CEMS rename emissions/heat input columns as hourly rates
See original GitHub issueThe Issue
The EPA’s Power Sector Emissions Data Guide states that for the CEMS data:
Sources must report data for all hours of operation, including start up and shutdown. This includes partial hours (i.e., an operating time less than the full clock hour). Because mass emissions, electricity generation, and heat input are hourly rates (e.g., pounds per hour), the hourly values should be multiplied by the operating time to calculate the actual emissions, electricity generation, and heat input.

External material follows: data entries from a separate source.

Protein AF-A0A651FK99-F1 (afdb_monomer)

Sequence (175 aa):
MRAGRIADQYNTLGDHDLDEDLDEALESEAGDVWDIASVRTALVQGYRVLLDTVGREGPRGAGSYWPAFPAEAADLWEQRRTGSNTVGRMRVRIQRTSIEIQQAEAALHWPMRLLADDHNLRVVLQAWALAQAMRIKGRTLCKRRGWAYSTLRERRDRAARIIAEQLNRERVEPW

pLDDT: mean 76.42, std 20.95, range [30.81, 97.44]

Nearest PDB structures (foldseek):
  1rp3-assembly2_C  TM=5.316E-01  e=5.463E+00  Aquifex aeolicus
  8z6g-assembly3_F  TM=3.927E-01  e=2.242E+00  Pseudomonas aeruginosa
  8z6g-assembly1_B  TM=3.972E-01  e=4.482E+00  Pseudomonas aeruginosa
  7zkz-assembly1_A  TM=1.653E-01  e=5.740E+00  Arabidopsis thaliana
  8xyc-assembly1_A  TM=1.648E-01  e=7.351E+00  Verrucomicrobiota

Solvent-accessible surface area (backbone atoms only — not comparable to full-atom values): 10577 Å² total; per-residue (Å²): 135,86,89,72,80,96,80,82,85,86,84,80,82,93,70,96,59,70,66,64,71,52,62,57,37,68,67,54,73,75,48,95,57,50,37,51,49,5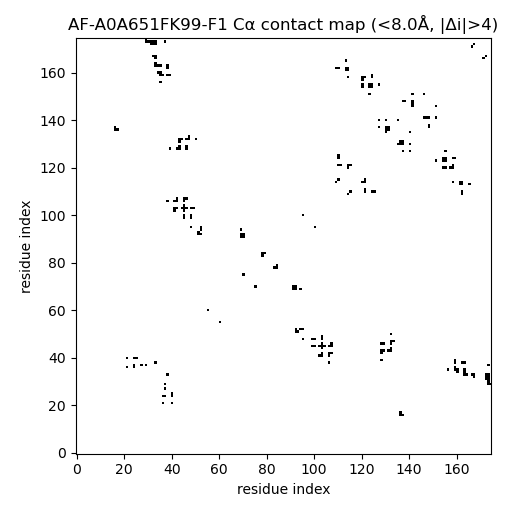4,46,49,46,43,34,22,50,14,40,37,52,48,57,53,70,70,58,83,84,49,92,74,49,75,76,54,90,66,78,82,75,81,78,50,76,67,56,57,51,52,38,62,74,68,68,59,64,89,55,81,74,68,72,81,65,71,83,74,52,73,64,59,50,52,52,18,53,54,37,64,43,42,48,63,68,74,30,57,88,43,56,70,37,31,52,49,37,53,54,49,29,45,31,53,44,69,73,46,42,67,68,59,53,22,67,76,70,74,46,59,64,69,59,50,52,55,39,32,53,52,43,28,40,56,47,17,57,49,38,49,73,70,66,55,80,56,122

Secondary structure (DSSP, 8-state):
-----SSSSS-------S-HHHHHHHSS---SS--HHHHHHHHHHHHHHHHHHH----TTGGG--S--PPPPHHHHHHHHHHT-GGGTT--------HHHHHHHHHHHHHHHHHTSS-HHHHHHHHHHHHHHHTT--HHHHHHHHT--HHHHHHHHHHHHHHHHHHHHHTTPPP-

Mean predicted aligned error: 12.54 Å

Foldseek 3Di:
DDPDDPPPPPDDDDDPQPPPLLVVLVPDDFDQAQDLSLLLNLLLLLLLVVCLPVDDDDPCNVVDPDDDDQDDPVNVVVCVVVVVCVVVPPPRRPDDDPVSNVSSVVSLCLLCPQVVPPPPLSVLQNLVSNCVNVVHGLVNSCVVVVHDSVVSVVSNSVSSRSSRVVCVVVSPGGD

Structure (mmCIF, N/CA/C/O backbone):
data_AF-A0A651FK99-F1
#
_entry.id   AF-A0A651FK99-F1
#
loop_
_atom_site.group_PDB
_atom_site.id
_atom_site.type_symbol
_atom_site.label_atom_id
_atom_site.label_alt_id
_atom_site.label_comp_id
_atom_site.label_asym_id
_atom_site.label_entity_id
_atom_site.label_seq_id
_atom_site.pdbx_PDB_ins_code
_atom_site.Cartn_x
_atom_site.Cartn_y
_atom_site.Cartn_z
_atom_site.occupancy
_atom_site.B_iso_or_equiv
_atom_site.auth_seq_id
_atom_site.auth_comp_id
_atom_site.auth_asym_id
_atom_site.auth_atom_id
_atom_site.pdbx_PDB_model_num
ATOM 1 N N . MET A 1 1 ? 8.073 29.356 28.563 1.00 34.69 1 MET A N 1
ATOM 2 C CA . MET A 1 1 ? 8.097 29.776 27.141 1.00 34.69 1 MET A CA 1
ATOM 3 C C . MET A 1 1 ? 7.719 28.588 26.261 1.00 34.69 1 MET A C 1
ATOM 5 O O . MET A 1 1 ? 7.972 27.458 26.646 1.00 34.69 1 MET A O 1
ATOM 9 N N . ARG A 1 2 ? 7.006 28.863 25.166 1.00 31.89 2 ARG A N 1
ATOM 10 C CA . ARG A 1 2 ? 6.116 27.978 24.388 1.00 31.89 2 ARG A CA 1
ATOM 11 C C . ARG A 1 2 ? 6.796 26.760 23.731 1.00 31.89 2 ARG A C 1
ATOM 13 O O . ARG A 1 2 ? 7.613 26.937 22.839 1.00 31.89 2 ARG A O 1
ATOM 20 N N . ALA A 1 3 ? 6.316 25.551 24.034 1.00 33.75 3 ALA A N 1
ATOM 21 C CA . ALA A 1 3 ? 6.349 24.418 23.103 1.00 33.75 3 ALA A CA 1
ATOM 22 C C . ALA A 1 3 ? 5.045 24.443 22.285 1.00 33.75 3 ALA A C 1
ATOM 24 O O . ALA A 1 3 ? 4.014 23.907 22.691 1.00 33.75 3 ALA A O 1
ATOM 25 N N . GLY A 1 4 ? 5.061 25.196 21.186 1.00 30.81 4 GLY A N 1
ATOM 26 C CA . GLY A 1 4 ? 3.923 25.362 20.287 1.00 30.81 4 GLY A CA 1
ATOM 27 C C . GLY A 1 4 ? 3.750 24.168 19.346 1.00 30.81 4 GLY A C 1
ATOM 28 O O . GLY A 1 4 ? 4.671 23.812 18.624 1.00 30.81 4 GLY A O 1
ATOM 29 N N . ARG A 1 5 ? 2.551 23.572 19.383 1.00 40.69 5 ARG A N 1
ATOM 30 C CA . ARG A 1 5 ? 1.781 23.008 18.253 1.00 40.69 5 ARG A CA 1
ATOM 31 C C . ARG A 1 5 ? 2.578 22.701 16.964 1.00 40.69 5 ARG A C 1
ATOM 33 O O . ARG A 1 5 ? 2.714 23.558 16.102 1.00 40.69 5 ARG A O 1
ATOM 40 N N . ILE A 1 6 ? 2.955 21.432 16.770 1.00 35.66 6 ILE A N 1
ATOM 41 C CA . ILE A 1 6 ? 3.353 20.859 15.460 1.00 35.66 6 ILE A CA 1
ATOM 42 C C . ILE A 1 6 ? 2.156 20.101 14.851 1.00 35.66 6 ILE A C 1
ATOM 44 O O . ILE A 1 6 ? 2.259 18.943 14.462 1.00 35.66 6 ILE A O 1
ATOM 48 N N . ALA A 1 7 ? 0.967 20.704 14.855 1.00 36.97 7 ALA A N 1
ATOM 49 C CA . ALA A 1 7 ? -0.232 20.047 14.321 1.00 36.97 7 ALA A CA 1
ATOM 50 C C . ALA A 1 7 ? -1.134 20.969 13.488 1.00 36.97 7 ALA A C 1
ATOM 52 O O . ALA A 1 7 ? -2.231 20.561 13.139 1.00 36.97 7 ALA A O 1
ATOM 53 N N . ASP A 1 8 ? -0.688 22.183 13.153 1.00 35.19 8 ASP A N 1
ATOM 54 C CA . ASP A 1 8 ? -1.609 23.252 12.732 1.00 35.19 8 ASP A CA 1
ATOM 55 C C . ASP A 1 8 ? -1.101 24.068 11.523 1.00 35.19 8 ASP A C 1
ATOM 57 O O . ASP A 1 8 ? -1.285 25.277 11.464 1.00 35.19 8 ASP A O 1
ATOM 61 N N . GLN A 1 9 ? -0.393 23.439 10.571 1.00 33.72 9 GLN A N 1
ATOM 62 C CA . GLN A 1 9 ? 0.181 24.145 9.403 1.00 33.72 9 GLN A CA 1
ATOM 63 C C . GLN A 1 9 ? -0.111 23.536 8.022 1.00 33.72 9 GLN A C 1
ATOM 65 O O . GLN A 1 9 ? 0.461 23.988 7.036 1.00 33.72 9 GLN A O 1
ATOM 70 N N . TYR A 1 10 ? -1.004 22.551 7.895 1.00 42.75 10 TYR A N 1
ATOM 71 C CA . TYR A 1 10 ? -1.287 21.944 6.579 1.00 42.75 10 TYR A CA 1
ATOM 72 C C . TYR A 1 10 ? -2.741 22.051 6.127 1.00 42.75 10 TYR A C 1
ATOM 74 O O . TYR A 1 10 ? -3.142 21.352 5.203 1.00 42.75 10 TYR A O 1
ATOM 82 N N . ASN A 1 11 ? -3.516 22.942 6.744 1.00 41.31 11 ASN A N 1
ATOM 83 C CA . ASN A 1 11 ? -4.862 23.252 6.289 1.00 41.31 11 ASN A CA 1
ATOM 84 C C . ASN A 1 11 ? -4.990 24.755 6.055 1.00 41.31 11 ASN A C 1
ATOM 86 O O . ASN A 1 11 ? -5.357 25.491 6.964 1.00 41.31 11 ASN A O 1
ATOM 90 N N . THR A 1 12 ? -4.601 25.224 4.873 1.00 39.28 12 THR A N 1
ATOM 91 C CA . THR A 1 12 ? -5.133 26.455 4.272 1.00 39.28 12 THR A CA 1
ATOM 92 C C . THR A 1 12 ? -4.604 26.609 2.851 1.00 39.28 12 THR A C 1
ATOM 94 O O . THR A 1 12 ? -3.410 26.462 2.612 1.00 39.28 12 THR A O 1
ATOM 97 N N . LEU A 1 13 ? -5.532 26.974 1.964 1.00 34.91 13 LEU A N 1
ATOM 98 C CA . LEU A 1 13 ? -5.382 27.358 0.559 1.00 34.91 13 LEU A CA 1
ATOM 99 C C . LEU A 1 13 ? -5.405 26.189 -0.432 1.00 34.91 13 LEU A C 1
ATOM 101 O O . LEU A 1 13 ? -4.463 25.411 -0.578 1.00 34.91 13 LEU A O 1
ATOM 105 N N . GLY A 1 14 ? -6.571 26.087 -1.073 1.00 42.62 14 GLY A N 1
ATOM 106 C CA . GLY A 1 14 ? -6.868 25.164 -2.147 1.00 42.62 14 GLY A CA 1
ATOM 107 C C . GLY A 1 14 ? -5.938 25.371 -3.330 1.00 42.62 14 GLY A C 1
ATOM 108 O O . GLY A 1 14 ? -5.750 26.485 -3.806 1.00 42.62 14 GLY A O 1
ATOM 109 N N . ASP A 1 15 ? -5.383 24.255 -3.770 1.00 38.62 15 ASP A N 1
ATOM 110 C CA . ASP A 1 15 ? -5.037 24.004 -5.156 1.00 38.62 15 ASP A CA 1
ATOM 111 C C . ASP A 1 15 ? -5.075 22.478 -5.316 1.00 38.62 15 ASP A C 1
ATOM 113 O O . ASP A 1 15 ? -4.568 21.740 -4.451 1.00 38.62 15 ASP A O 1
ATOM 117 N N . HIS A 1 16 ? -5.805 22.037 -6.334 1.00 42.75 16 HIS A N 1
ATOM 118 C CA . HIS A 1 16 ? -6.190 20.659 -6.647 1.00 42.75 16 HIS A CA 1
ATOM 119 C C . HIS A 1 16 ? -4.938 19.761 -6.751 1.00 42.75 16 HIS A C 1
ATOM 121 O O . HIS A 1 16 ? -4.244 19.760 -7.756 1.00 42.75 16 HIS A O 1
ATOM 127 N N . ASP A 1 17 ? -4.589 19.045 -5.678 1.00 47.69 17 ASP A N 1
ATOM 128 C CA . ASP A 1 17 ? -3.423 18.137 -5.612 1.00 47.69 17 ASP A CA 1
ATOM 129 C C . ASP A 1 17 ? -3.734 16.962 -4.651 1.00 47.69 17 ASP A C 1
ATOM 131 O O . ASP A 1 17 ? -2.895 16.513 -3.860 1.00 47.69 17 ASP A O 1
ATOM 135 N N . LEU A 1 18 ? -4.991 16.522 -4.652 1.00 48.66 18 LEU A N 1
ATOM 136 C CA . LEU A 1 18 ? -5.339 15.133 -4.382 1.00 48.66 18 LEU A CA 1
ATOM 137 C C . LEU A 1 18 ? -5.471 14.527 -5.772 1.00 48.66 18 LEU A C 1
ATOM 139 O O . LEU A 1 18 ? -6.139 15.120 -6.612 1.00 48.66 18 LEU A O 1
ATOM 143 N N . ASP A 1 19 ? -4.735 13.455 -6.039 1.00 51.62 19 ASP A N 1
ATOM 144 C CA . ASP A 1 19 ? -4.811 12.744 -7.309 1.00 51.62 19 ASP A CA 1
ATOM 145 C C . ASP A 1 19 ? -6.305 12.411 -7.568 1.00 51.62 19 ASP A C 1
ATOM 147 O O . ASP A 1 19 ? -6.829 11.515 -6.909 1.00 51.62 19 ASP A O 1
ATOM 151 N N . GLU A 1 20 ? -6.994 13.139 -8.464 1.00 50.44 20 GLU A N 1
ATOM 152 C CA . GLU A 1 20 ? -8.346 12.789 -8.964 1.00 50.44 20 GLU A CA 1
ATOM 153 C C . GLU A 1 20 ? -8.369 11.314 -9.391 1.00 50.44 20 GLU A C 1
ATOM 155 O O . GLU A 1 20 ? -9.310 10.589 -9.082 1.00 50.44 20 GLU A O 1
ATOM 160 N N . ASP A 1 21 ? -7.238 10.843 -9.931 1.00 52.19 21 ASP A N 1
ATOM 161 C CA . ASP A 1 21 ? -6.938 9.452 -10.257 1.00 52.19 21 ASP A CA 1
ATOM 162 C C . ASP A 1 21 ? -7.224 8.442 -9.126 1.00 52.19 21 ASP A C 1
ATOM 164 O O . ASP A 1 21 ? -7.378 7.261 -9.417 1.00 52.19 21 ASP A O 1
ATOM 168 N N . LEU A 1 22 ? -7.189 8.833 -7.842 1.00 53.69 22 LEU A N 1
ATOM 169 C CA . LEU A 1 22 ? -7.364 7.902 -6.719 1.00 53.69 22 LEU A CA 1
ATOM 170 C C . LEU A 1 22 ? -8.811 7.823 -6.238 1.00 53.69 22 LEU A C 1
ATOM 172 O O . LEU A 1 22 ? -9.229 6.742 -5.844 1.00 53.69 22 LEU A O 1
ATOM 176 N N . ASP A 1 23 ? -9.553 8.931 -6.276 1.00 46.50 23 ASP A N 1
ATOM 177 C CA . ASP A 1 23 ? -10.993 8.920 -5.996 1.00 46.50 23 ASP A CA 1
ATOM 178 C C . ASP A 1 23 ? -11.746 8.268 -7.173 1.00 46.50 23 ASP A C 1
ATOM 180 O O . ASP A 1 23 ? -12.600 7.419 -6.943 1.00 46.50 23 ASP A O 1
ATOM 184 N N . GLU A 1 24 ? -11.312 8.500 -8.418 1.00 50.28 24 GLU A N 1
ATOM 185 C CA . GLU A 1 24 ? -11.811 7.784 -9.605 1.00 50.28 24 GLU A CA 1
ATOM 186 C C . GLU A 1 24 ? -11.415 6.287 -9.592 1.00 50.28 24 GLU A C 1
ATOM 188 O O . GLU A 1 24 ? -12.212 5.420 -9.942 1.00 50.28 24 GLU A O 1
ATOM 193 N N . ALA A 1 25 ? -10.217 5.935 -9.097 1.00 50.53 25 ALA A N 1
ATOM 194 C CA . ALA A 1 25 ? -9.799 4.535 -8.913 1.00 50.53 25 ALA A CA 1
ATOM 195 C C . ALA A 1 25 ? -10.436 3.832 -7.702 1.00 50.53 25 ALA A C 1
ATOM 197 O O . ALA A 1 25 ? -10.422 2.601 -7.640 1.00 50.53 25 ALA A O 1
ATOM 198 N N . LEU A 1 26 ? -10.946 4.580 -6.721 1.00 51.03 26 LEU A N 1
ATOM 199 C CA . LEU A 1 26 ? -11.723 4.037 -5.603 1.00 51.03 26 LEU A CA 1
ATOM 200 C C . LEU A 1 26 ? -13.165 3.718 -6.024 1.00 51.03 26 LEU A C 1
ATOM 202 O O . LEU A 1 26 ? -13.805 2.901 -5.367 1.00 51.03 26 LEU A O 1
ATOM 206 N N . GLU A 1 27 ? -13.646 4.331 -7.108 1.00 51.31 27 GLU A N 1
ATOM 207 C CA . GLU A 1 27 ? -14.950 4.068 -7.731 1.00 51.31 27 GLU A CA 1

This was a surprise to me, because the column names seem to suggest that these data are reported as absolute measurements (tons or mmbtu) rather than rates (tons/hr or mmbtu/hr). However, I reached out to the EPA and they confirmed that these emissions and heat input measurements need to be multiplied by the operating_time_hours column to get the actual value (just like you have to multiply gross_load_mw by operating_time_hours to get gross generation in MWh). However, they said that the need to do this calculation depends on where the data is sourced from: if downloaded from AMPD, this calculation is done for you, but if you download from the FTP or FACT, you need to do this calculation.
As far as I can tell from the pudl documentation, it seems that pudl pulls the CEMS data from the FTIP site (https://catalystcoop-pudl.readthedocs.io/en/latest/data_sources/epacems.html), so the data reported is actually an hourly rate, instead of a total measurement.
Suggested correction
Option 1: In pudl.extract.cems
, for each of the emissions and heat input columns, rename to make it clear that these are rates
For example, instead of renaming "CO2_MASS": "co2_mass_tons"
, rename it as "co2_rate_tons_hr"
Option 2: Calculate the mass value from the rate and the operating time, as if the data were coming from the AMPD source
Issue Analytics
- State:
- Created a year ago
- Comments:13 (9 by maintainers)
Top GitHub Comments
Hmm interesting. Let me reach out to EPA
All the CEMS data we’re pulling (and have ever pulled) is from their FTP site. The only reason that that AMPD site is listed as the source URL in those docs is that’s the website that you actually go through to get to the FTP site, and if someone wants to go poke around and get more information about the data in general, that’s the place to go.
On a side note, it looks like they’re now providing access to the same files on the FTP server through HTTPS, which is great, and should be much more reliable and easier to work with in the future. I created an issue to update the scraper.